25 cents round trip from Santa Monica pier at foot of Colorado Street, Santa Monica.
Ship opens at 12:30 p.m. daily.
    From the way the ships were presented, you would have thought you were boarding the Queen Mary . Actually, the Rex was a converted fishing barge that looked . . . like a converted fishing barge, even though an ex-con named Tony Cornero had spent a quarter million dollars to convert it. But its unlovely appearance was much less important than what happened on board.
    The ship itself had a 250-foot glass-covered gaming deck offering faro, roulette, and craps. Everybody’s gambling tastes could be accommodated, from high rollers to the penny ante. There were three hundred slot machines, a bingo parlor that seated five hundred people, six roulette tables, eight dice tables, keno. . . . There was even a complicated setup for offtrack betting. On a lower deck there was dancing and entertainment, a café, and several bars.

    The notorious gambling ship The Rex.
    The Rex could accommodate two thousand customers, and its daily profit could be as much as ten thousand dollars. To keep their profits safe from bandits, the boat was heavily fortified by security with a generous supply of machine guns.
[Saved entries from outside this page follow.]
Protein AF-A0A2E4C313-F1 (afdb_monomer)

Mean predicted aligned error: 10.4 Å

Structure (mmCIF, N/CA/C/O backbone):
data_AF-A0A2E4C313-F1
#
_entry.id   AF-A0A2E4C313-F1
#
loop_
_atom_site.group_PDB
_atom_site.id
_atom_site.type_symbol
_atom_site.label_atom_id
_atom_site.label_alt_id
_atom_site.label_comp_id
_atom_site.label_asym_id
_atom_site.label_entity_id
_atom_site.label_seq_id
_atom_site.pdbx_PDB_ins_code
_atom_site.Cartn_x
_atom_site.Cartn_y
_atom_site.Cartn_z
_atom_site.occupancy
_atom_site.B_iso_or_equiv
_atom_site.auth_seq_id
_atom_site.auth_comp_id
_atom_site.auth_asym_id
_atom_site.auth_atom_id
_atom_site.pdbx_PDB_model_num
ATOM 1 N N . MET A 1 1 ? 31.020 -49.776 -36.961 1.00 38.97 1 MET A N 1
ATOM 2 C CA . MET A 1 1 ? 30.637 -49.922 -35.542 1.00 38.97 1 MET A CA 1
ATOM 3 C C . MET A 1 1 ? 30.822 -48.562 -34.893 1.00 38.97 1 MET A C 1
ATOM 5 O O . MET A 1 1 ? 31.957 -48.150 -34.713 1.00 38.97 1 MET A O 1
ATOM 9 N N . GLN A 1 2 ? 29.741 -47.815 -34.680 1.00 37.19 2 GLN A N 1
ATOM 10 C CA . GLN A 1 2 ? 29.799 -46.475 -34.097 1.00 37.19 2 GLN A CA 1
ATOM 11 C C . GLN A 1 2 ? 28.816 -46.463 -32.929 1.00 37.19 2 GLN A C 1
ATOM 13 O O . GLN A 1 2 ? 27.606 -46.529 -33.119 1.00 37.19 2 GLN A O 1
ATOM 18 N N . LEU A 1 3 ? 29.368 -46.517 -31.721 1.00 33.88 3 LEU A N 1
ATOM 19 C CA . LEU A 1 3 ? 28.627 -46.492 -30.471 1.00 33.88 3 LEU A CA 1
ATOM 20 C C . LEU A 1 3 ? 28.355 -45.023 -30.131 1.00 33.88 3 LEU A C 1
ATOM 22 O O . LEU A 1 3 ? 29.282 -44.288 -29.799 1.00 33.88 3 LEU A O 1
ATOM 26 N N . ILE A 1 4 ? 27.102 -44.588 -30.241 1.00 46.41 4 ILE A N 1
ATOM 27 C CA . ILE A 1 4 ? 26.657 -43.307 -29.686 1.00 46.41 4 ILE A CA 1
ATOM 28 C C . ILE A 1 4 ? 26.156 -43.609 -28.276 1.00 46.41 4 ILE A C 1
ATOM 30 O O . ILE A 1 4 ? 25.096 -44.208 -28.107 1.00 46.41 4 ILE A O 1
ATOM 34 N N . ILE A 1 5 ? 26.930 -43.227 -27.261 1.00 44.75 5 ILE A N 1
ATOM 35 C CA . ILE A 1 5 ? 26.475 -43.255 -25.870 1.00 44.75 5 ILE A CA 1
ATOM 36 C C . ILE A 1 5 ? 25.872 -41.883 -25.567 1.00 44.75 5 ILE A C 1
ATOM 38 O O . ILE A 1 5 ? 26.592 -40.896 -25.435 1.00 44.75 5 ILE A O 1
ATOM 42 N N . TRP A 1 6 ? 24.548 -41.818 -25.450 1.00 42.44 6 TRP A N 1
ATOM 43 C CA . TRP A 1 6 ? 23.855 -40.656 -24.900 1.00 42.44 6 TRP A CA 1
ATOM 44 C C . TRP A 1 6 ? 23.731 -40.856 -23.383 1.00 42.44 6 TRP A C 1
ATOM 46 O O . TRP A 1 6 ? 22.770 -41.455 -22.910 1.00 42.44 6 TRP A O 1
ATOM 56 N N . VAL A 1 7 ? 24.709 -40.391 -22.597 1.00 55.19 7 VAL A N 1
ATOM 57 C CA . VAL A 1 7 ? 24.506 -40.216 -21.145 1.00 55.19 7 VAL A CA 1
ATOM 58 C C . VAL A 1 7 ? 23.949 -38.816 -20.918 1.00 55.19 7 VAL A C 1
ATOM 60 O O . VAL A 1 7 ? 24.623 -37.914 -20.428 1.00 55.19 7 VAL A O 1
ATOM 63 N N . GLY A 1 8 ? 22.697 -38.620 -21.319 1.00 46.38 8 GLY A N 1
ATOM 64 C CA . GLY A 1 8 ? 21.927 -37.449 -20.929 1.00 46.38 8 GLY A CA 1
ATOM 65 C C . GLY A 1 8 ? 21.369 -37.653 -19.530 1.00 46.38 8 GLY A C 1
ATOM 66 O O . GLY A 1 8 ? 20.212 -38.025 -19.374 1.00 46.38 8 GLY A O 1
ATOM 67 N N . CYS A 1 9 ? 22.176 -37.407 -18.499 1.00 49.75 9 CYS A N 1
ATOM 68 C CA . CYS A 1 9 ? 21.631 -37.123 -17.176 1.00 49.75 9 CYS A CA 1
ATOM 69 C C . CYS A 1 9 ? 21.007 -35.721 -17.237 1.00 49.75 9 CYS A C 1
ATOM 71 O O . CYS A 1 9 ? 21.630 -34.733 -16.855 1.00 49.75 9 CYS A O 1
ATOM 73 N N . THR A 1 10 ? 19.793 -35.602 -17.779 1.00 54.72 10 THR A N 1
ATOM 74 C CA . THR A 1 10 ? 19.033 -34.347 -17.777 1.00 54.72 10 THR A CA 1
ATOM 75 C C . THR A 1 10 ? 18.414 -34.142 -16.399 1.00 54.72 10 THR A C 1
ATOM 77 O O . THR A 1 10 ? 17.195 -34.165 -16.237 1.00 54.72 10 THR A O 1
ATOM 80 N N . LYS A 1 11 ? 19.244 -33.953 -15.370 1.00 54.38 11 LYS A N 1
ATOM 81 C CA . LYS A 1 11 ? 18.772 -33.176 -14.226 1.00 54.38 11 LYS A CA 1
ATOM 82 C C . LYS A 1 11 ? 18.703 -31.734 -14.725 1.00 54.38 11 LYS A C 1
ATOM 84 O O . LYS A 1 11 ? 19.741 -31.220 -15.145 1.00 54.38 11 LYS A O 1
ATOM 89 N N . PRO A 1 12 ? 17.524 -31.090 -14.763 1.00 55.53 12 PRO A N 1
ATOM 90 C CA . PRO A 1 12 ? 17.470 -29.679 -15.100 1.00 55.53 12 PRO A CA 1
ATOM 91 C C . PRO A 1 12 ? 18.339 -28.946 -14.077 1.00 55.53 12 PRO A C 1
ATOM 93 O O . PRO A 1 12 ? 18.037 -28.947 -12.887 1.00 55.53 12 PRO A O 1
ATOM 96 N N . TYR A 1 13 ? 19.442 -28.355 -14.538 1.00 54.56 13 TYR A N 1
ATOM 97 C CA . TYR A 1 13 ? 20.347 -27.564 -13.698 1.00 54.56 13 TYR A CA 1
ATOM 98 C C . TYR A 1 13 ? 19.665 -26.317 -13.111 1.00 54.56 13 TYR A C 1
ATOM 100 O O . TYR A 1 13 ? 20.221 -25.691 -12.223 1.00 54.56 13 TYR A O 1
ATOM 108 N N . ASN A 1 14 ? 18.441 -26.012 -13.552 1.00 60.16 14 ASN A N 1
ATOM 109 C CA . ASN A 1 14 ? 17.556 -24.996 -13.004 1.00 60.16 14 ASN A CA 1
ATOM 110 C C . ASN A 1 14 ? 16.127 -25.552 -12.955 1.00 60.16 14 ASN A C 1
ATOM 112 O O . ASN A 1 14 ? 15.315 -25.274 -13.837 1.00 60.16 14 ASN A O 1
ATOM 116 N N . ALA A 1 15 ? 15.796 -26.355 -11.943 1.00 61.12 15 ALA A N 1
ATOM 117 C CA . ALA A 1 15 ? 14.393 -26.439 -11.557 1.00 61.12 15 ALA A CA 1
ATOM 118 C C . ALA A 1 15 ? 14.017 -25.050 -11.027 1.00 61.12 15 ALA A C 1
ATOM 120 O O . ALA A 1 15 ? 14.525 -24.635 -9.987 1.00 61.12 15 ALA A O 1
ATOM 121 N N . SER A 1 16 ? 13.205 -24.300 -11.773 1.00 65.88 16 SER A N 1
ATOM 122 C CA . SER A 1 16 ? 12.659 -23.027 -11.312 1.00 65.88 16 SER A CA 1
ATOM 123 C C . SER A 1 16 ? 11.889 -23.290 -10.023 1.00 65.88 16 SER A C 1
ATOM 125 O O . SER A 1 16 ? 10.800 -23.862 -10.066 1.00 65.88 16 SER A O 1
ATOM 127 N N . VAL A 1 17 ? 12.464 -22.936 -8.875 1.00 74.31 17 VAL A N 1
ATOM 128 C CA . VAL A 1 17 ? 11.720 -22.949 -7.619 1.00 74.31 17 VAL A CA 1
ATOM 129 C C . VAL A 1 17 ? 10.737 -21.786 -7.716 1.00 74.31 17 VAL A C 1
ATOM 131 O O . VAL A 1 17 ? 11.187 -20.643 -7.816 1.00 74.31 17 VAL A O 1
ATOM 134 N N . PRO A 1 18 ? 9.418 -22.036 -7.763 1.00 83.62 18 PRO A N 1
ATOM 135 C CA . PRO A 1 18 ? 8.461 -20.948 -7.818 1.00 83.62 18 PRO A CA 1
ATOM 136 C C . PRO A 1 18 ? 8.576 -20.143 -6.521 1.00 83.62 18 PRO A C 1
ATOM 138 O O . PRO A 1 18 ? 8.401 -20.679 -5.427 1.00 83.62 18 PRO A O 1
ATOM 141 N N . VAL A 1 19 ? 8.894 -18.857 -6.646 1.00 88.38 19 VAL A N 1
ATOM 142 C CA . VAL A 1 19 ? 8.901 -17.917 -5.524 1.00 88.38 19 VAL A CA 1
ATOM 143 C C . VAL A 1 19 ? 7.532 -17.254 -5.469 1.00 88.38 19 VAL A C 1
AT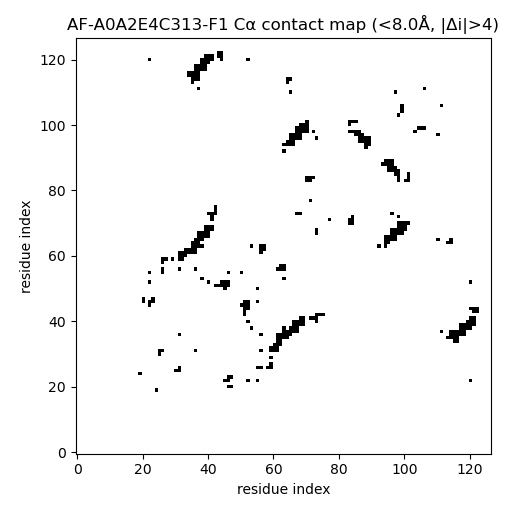OM 145 O O . VAL A 1 19 ? 7.006 -16.815 -6.487 1.00 88.38 19 VAL A O 1
ATOM 148 N N . THR A 1 20 ? 6.944 -17.202 -4.277 1.00 92.69 20 THR A N 1
ATOM 149 C CA . THR A 1 20 ? 5.761 -16.375 -4.009 1.00 92.69 20 THR A CA 1
ATOM 150 C C . THR A 1 20 ? 6.243 -15.073 -3.393 1.00 92.69 20 THR A C 1
ATOM 152 O O . THR A 1 20 ? 7.009 -15.119 -2.426 1.00 92.69 20 THR A O 1
ATOM 155 N N . LEU A 1 21 ? 5.832 -13.928 -3.942 1.00 94.56 21 LEU A N 1
ATOM 156 C CA . LEU A 1 21 ? 6.247 -12.640 -3.396 1.00 94.56 21 LEU A CA 1
ATOM 157 C C . LEU A 1 21 ? 5.589 -12.415 -2.031 1.00 94.56 21 LEU A C 1
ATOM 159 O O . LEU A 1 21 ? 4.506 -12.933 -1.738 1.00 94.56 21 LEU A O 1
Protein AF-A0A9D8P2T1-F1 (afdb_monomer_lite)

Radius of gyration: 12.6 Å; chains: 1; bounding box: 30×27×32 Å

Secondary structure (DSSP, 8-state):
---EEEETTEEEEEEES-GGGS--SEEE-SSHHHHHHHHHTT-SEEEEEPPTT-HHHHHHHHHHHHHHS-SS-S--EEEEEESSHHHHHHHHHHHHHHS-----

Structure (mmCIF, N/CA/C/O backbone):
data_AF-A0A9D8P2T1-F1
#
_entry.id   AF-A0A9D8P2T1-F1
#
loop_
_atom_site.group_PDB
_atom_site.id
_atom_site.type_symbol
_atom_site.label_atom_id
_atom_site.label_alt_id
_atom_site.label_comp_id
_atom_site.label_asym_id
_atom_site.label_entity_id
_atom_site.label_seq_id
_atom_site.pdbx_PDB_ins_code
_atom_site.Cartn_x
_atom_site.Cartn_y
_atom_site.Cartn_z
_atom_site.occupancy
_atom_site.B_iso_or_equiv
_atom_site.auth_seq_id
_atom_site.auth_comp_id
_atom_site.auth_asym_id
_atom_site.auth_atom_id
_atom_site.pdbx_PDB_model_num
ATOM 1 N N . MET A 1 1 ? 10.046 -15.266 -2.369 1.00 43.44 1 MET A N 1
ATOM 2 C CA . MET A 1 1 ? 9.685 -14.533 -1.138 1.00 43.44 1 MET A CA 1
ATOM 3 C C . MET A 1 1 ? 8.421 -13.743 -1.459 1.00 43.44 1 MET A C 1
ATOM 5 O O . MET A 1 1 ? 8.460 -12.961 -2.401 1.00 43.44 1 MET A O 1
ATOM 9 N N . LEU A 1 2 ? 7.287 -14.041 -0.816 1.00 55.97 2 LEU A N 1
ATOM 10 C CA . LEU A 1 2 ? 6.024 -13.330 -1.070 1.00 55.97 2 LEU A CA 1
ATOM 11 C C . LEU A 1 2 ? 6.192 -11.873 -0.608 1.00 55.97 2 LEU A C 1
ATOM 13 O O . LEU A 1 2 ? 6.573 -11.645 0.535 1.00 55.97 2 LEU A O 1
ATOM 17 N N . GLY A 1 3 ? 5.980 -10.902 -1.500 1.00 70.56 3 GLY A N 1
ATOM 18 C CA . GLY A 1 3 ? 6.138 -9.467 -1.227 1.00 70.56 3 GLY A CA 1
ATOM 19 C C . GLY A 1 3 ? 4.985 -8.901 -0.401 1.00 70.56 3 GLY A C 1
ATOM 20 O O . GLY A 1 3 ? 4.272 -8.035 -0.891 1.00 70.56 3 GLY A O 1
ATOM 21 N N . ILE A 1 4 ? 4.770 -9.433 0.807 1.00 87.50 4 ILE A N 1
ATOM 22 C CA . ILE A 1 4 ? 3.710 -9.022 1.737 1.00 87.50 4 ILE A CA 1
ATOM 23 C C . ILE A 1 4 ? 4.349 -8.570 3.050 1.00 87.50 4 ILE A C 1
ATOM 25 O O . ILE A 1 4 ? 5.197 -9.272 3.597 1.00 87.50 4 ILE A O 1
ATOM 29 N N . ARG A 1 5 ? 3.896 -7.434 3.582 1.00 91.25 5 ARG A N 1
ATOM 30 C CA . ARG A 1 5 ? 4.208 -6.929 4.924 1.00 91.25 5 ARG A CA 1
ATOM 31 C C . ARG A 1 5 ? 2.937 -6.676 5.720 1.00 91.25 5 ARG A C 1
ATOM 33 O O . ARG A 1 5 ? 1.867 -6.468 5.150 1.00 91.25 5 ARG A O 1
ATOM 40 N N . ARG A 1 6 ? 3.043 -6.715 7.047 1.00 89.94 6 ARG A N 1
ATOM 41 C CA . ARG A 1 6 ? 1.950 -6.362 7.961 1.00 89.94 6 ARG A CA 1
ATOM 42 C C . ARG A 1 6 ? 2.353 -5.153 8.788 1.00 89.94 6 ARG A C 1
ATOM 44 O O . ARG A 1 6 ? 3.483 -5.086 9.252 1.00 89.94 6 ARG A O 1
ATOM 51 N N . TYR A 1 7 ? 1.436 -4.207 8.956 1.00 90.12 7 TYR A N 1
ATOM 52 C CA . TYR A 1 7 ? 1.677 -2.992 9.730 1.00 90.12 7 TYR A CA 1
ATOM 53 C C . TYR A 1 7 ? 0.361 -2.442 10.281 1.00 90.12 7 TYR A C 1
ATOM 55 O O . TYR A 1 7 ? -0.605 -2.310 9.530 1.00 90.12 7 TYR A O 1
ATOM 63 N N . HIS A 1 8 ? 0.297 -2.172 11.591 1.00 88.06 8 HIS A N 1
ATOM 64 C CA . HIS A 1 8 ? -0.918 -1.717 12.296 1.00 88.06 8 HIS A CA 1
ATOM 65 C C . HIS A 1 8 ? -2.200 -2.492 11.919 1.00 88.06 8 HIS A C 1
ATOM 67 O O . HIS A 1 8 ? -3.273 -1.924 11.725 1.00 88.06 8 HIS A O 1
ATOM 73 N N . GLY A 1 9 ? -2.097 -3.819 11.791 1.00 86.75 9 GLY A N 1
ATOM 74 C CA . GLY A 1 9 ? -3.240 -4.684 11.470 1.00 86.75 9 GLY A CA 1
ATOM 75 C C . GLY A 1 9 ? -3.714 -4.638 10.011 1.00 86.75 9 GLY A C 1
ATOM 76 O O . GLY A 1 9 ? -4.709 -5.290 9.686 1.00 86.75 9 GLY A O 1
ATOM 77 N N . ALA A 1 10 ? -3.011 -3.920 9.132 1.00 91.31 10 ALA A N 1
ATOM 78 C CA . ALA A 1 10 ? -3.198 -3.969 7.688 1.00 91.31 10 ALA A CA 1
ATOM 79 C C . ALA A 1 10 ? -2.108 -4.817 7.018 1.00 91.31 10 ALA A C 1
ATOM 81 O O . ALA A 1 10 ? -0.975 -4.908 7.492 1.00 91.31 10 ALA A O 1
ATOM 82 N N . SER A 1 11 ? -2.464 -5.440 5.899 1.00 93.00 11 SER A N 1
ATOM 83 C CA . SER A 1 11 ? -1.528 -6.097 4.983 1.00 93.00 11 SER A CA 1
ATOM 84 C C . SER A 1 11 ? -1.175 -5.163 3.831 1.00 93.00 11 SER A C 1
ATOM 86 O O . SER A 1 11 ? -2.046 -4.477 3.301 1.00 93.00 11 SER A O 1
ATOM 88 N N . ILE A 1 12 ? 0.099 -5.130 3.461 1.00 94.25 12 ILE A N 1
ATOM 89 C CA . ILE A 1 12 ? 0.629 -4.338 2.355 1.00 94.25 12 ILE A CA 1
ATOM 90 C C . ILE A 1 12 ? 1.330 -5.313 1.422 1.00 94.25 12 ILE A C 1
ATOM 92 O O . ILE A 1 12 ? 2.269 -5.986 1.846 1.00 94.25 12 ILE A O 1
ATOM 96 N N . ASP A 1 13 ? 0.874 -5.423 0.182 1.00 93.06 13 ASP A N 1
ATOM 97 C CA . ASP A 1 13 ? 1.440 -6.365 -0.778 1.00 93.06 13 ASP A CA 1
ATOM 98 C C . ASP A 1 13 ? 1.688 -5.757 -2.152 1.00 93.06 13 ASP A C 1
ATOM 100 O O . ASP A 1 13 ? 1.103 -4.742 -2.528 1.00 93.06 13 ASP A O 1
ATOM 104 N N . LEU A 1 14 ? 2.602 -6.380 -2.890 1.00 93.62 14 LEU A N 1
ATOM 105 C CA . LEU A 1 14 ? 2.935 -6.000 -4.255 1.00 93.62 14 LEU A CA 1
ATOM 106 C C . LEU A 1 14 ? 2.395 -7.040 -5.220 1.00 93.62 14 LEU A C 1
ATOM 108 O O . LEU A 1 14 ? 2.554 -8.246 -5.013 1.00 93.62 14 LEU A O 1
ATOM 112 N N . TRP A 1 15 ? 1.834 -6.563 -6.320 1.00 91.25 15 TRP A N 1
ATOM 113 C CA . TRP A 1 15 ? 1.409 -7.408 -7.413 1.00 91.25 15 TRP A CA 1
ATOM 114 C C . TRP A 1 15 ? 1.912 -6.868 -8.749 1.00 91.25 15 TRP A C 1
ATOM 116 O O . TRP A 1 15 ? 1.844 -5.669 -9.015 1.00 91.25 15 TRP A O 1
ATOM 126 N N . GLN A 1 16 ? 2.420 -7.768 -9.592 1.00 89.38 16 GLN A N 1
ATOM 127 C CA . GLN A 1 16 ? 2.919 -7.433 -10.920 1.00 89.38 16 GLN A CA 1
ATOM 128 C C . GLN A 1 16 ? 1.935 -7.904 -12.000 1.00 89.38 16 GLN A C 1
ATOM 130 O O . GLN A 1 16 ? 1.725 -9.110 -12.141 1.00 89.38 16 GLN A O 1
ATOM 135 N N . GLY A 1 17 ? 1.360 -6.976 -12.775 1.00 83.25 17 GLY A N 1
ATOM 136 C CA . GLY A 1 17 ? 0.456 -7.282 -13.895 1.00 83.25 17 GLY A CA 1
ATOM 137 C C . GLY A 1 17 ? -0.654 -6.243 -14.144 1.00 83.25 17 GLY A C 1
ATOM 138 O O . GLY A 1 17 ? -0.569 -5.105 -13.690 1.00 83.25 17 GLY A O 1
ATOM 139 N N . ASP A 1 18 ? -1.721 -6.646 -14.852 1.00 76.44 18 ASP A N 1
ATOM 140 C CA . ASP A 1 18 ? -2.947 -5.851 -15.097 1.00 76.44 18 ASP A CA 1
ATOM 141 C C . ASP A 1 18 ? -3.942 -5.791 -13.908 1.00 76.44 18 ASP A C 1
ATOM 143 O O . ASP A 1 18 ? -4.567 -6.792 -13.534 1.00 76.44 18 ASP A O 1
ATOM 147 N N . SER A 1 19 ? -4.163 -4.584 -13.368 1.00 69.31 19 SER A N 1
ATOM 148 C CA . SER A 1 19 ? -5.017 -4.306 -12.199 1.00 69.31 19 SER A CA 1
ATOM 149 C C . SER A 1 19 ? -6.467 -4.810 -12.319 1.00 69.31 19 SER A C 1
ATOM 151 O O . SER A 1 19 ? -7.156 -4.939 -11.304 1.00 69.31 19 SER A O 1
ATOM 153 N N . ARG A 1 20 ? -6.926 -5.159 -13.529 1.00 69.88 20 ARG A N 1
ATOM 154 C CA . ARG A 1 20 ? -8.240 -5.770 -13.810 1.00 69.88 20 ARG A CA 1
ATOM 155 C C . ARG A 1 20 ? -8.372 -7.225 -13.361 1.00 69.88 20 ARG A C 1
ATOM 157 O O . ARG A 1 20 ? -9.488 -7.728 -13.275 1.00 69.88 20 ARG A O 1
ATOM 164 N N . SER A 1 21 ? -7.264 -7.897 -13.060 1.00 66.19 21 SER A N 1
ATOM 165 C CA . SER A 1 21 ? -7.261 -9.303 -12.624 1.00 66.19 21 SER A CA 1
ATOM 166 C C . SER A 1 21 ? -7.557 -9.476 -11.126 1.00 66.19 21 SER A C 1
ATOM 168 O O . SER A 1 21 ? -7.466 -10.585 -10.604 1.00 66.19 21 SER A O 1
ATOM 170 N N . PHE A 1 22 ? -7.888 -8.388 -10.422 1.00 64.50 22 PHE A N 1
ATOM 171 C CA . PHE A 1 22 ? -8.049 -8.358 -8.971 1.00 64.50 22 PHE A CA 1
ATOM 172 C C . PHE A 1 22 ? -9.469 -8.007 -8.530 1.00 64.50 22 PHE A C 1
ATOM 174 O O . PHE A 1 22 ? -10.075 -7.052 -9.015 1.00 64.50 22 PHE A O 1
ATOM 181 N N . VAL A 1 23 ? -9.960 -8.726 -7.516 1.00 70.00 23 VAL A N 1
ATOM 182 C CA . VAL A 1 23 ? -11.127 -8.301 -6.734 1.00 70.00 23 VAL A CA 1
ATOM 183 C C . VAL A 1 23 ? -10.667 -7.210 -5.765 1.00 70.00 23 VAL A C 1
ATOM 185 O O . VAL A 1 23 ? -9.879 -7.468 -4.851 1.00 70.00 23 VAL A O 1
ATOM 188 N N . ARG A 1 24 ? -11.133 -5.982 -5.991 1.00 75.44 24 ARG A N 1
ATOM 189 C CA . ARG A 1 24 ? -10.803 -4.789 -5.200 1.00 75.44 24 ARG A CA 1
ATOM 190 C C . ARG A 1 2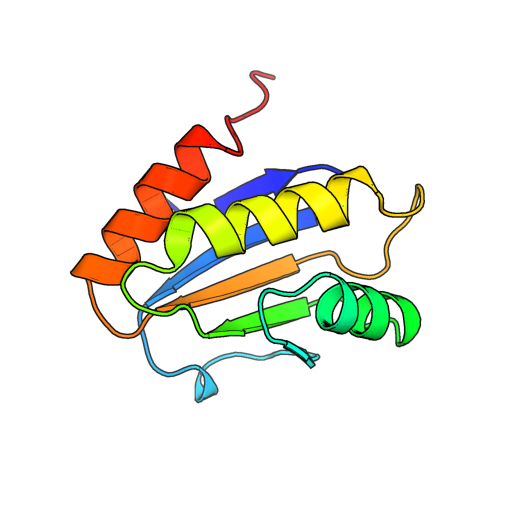4 ? -12.071 -4.056 -4.793 1.00 75.44 24 ARG A C 1
ATOM 192 O O . ARG A 1 24 ? -13.006 -3.997 -5.587 1.00 75.44 24 ARG A O 1
ATOM 199 N N . ASP A 1 25 ? -12.070 -3.479 -3.595 1.00 81.88 25 ASP A N 1
ATOM 200 C CA . ASP A 1 25 ? -13.192 -2.654 -3.135 1.00 81.88 25 ASP A CA 1
ATOM 201 C C . ASP A 1 25 ? -13.040 -1.217 -3.642 1.00 81.88 25 ASP A C 1
ATOM 203 O O . ASP A 1 25 ? -14.027 -0.563 -3.966 1.00 81.88 25 ASP A O 1
ATOM 207 N N . TYR A 1 26 ? -11.793 -0.733 -3.717 1.00 87.19 26 TYR A N 1
ATOM 208 C CA . TYR A 1 26 ? -11.482 0.653 -4.049 1.00 8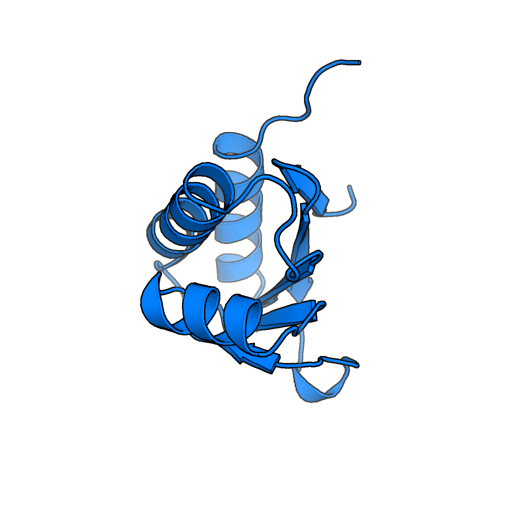7.19 26 TYR A CA 1
ATOM 209 C C . TYR A 1 26 ? -10.149 0.788 -4.792 1.00 87.19 26 TYR A C 1
ATOM 211 O O . TYR A 1 26 ? -9.189 0.067 -4.507 1.00 87.19 26 TYR A O 1
ATOM 219 N N . THR A 1 27 ? -10.073 1.742 -5.720 1.00 88.56 27 THR A N 1
ATOM 220 C CA . THR A 1 27 ? -8.817 2.169 -6.352 1.00 88.56 27 THR A CA 1
ATOM 221 C C . THR A 1 27 ? -8.476 3.563 -5.861 1.00 88.56 27 THR A C 1
ATOM 223 O O . THR A 1 27 ? -9.261 4.489 -6.042 1.00 88.56 27 THR A O 1
ATOM 226 N N . ALA A 1 28 ? -7.303 3.711 -5.256 1.00 87.25 28 ALA A N 1
ATOM 227 C CA . ALA A 1 28 ? -6.835 4.963 -4.687 1.00 87.25 28 ALA A CA 1
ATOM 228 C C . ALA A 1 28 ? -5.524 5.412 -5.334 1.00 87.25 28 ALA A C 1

    Soon the waters off the California coast were dotted by gambling ships hovering outside the three-mile limit: the Monte Carlo , the City of Panama , the Texas , the Showboat , the Caliente. One ship, the Playa , wasn’t satisfied with the three-mile limit, and sailed twelve miles out, which was not only beyond Los Angeles County jurisdiction but beyond federal jurisdiction. The Playa served out-of-season food that was forbidden on land—elaborate stuff, but great stuff. In order to get people onto those boats, they hustled everybody and everything.
    Supposedly law enforcement personnel were very frustrated by the presence of the Rex and the rest of the ships, but I don’t believe it. None of the many underground enticements of Los Angelesbefore and after World War II would have been possible without the apathy of or, more likely, the acquiescence of the police. The amount of payoffs from the gambling houses of Los Angeles and Hollywood that padded the pockets of the cops must have been nearly equivalent to their profits. It was an environment that spawned a lot of James Ellroy novels.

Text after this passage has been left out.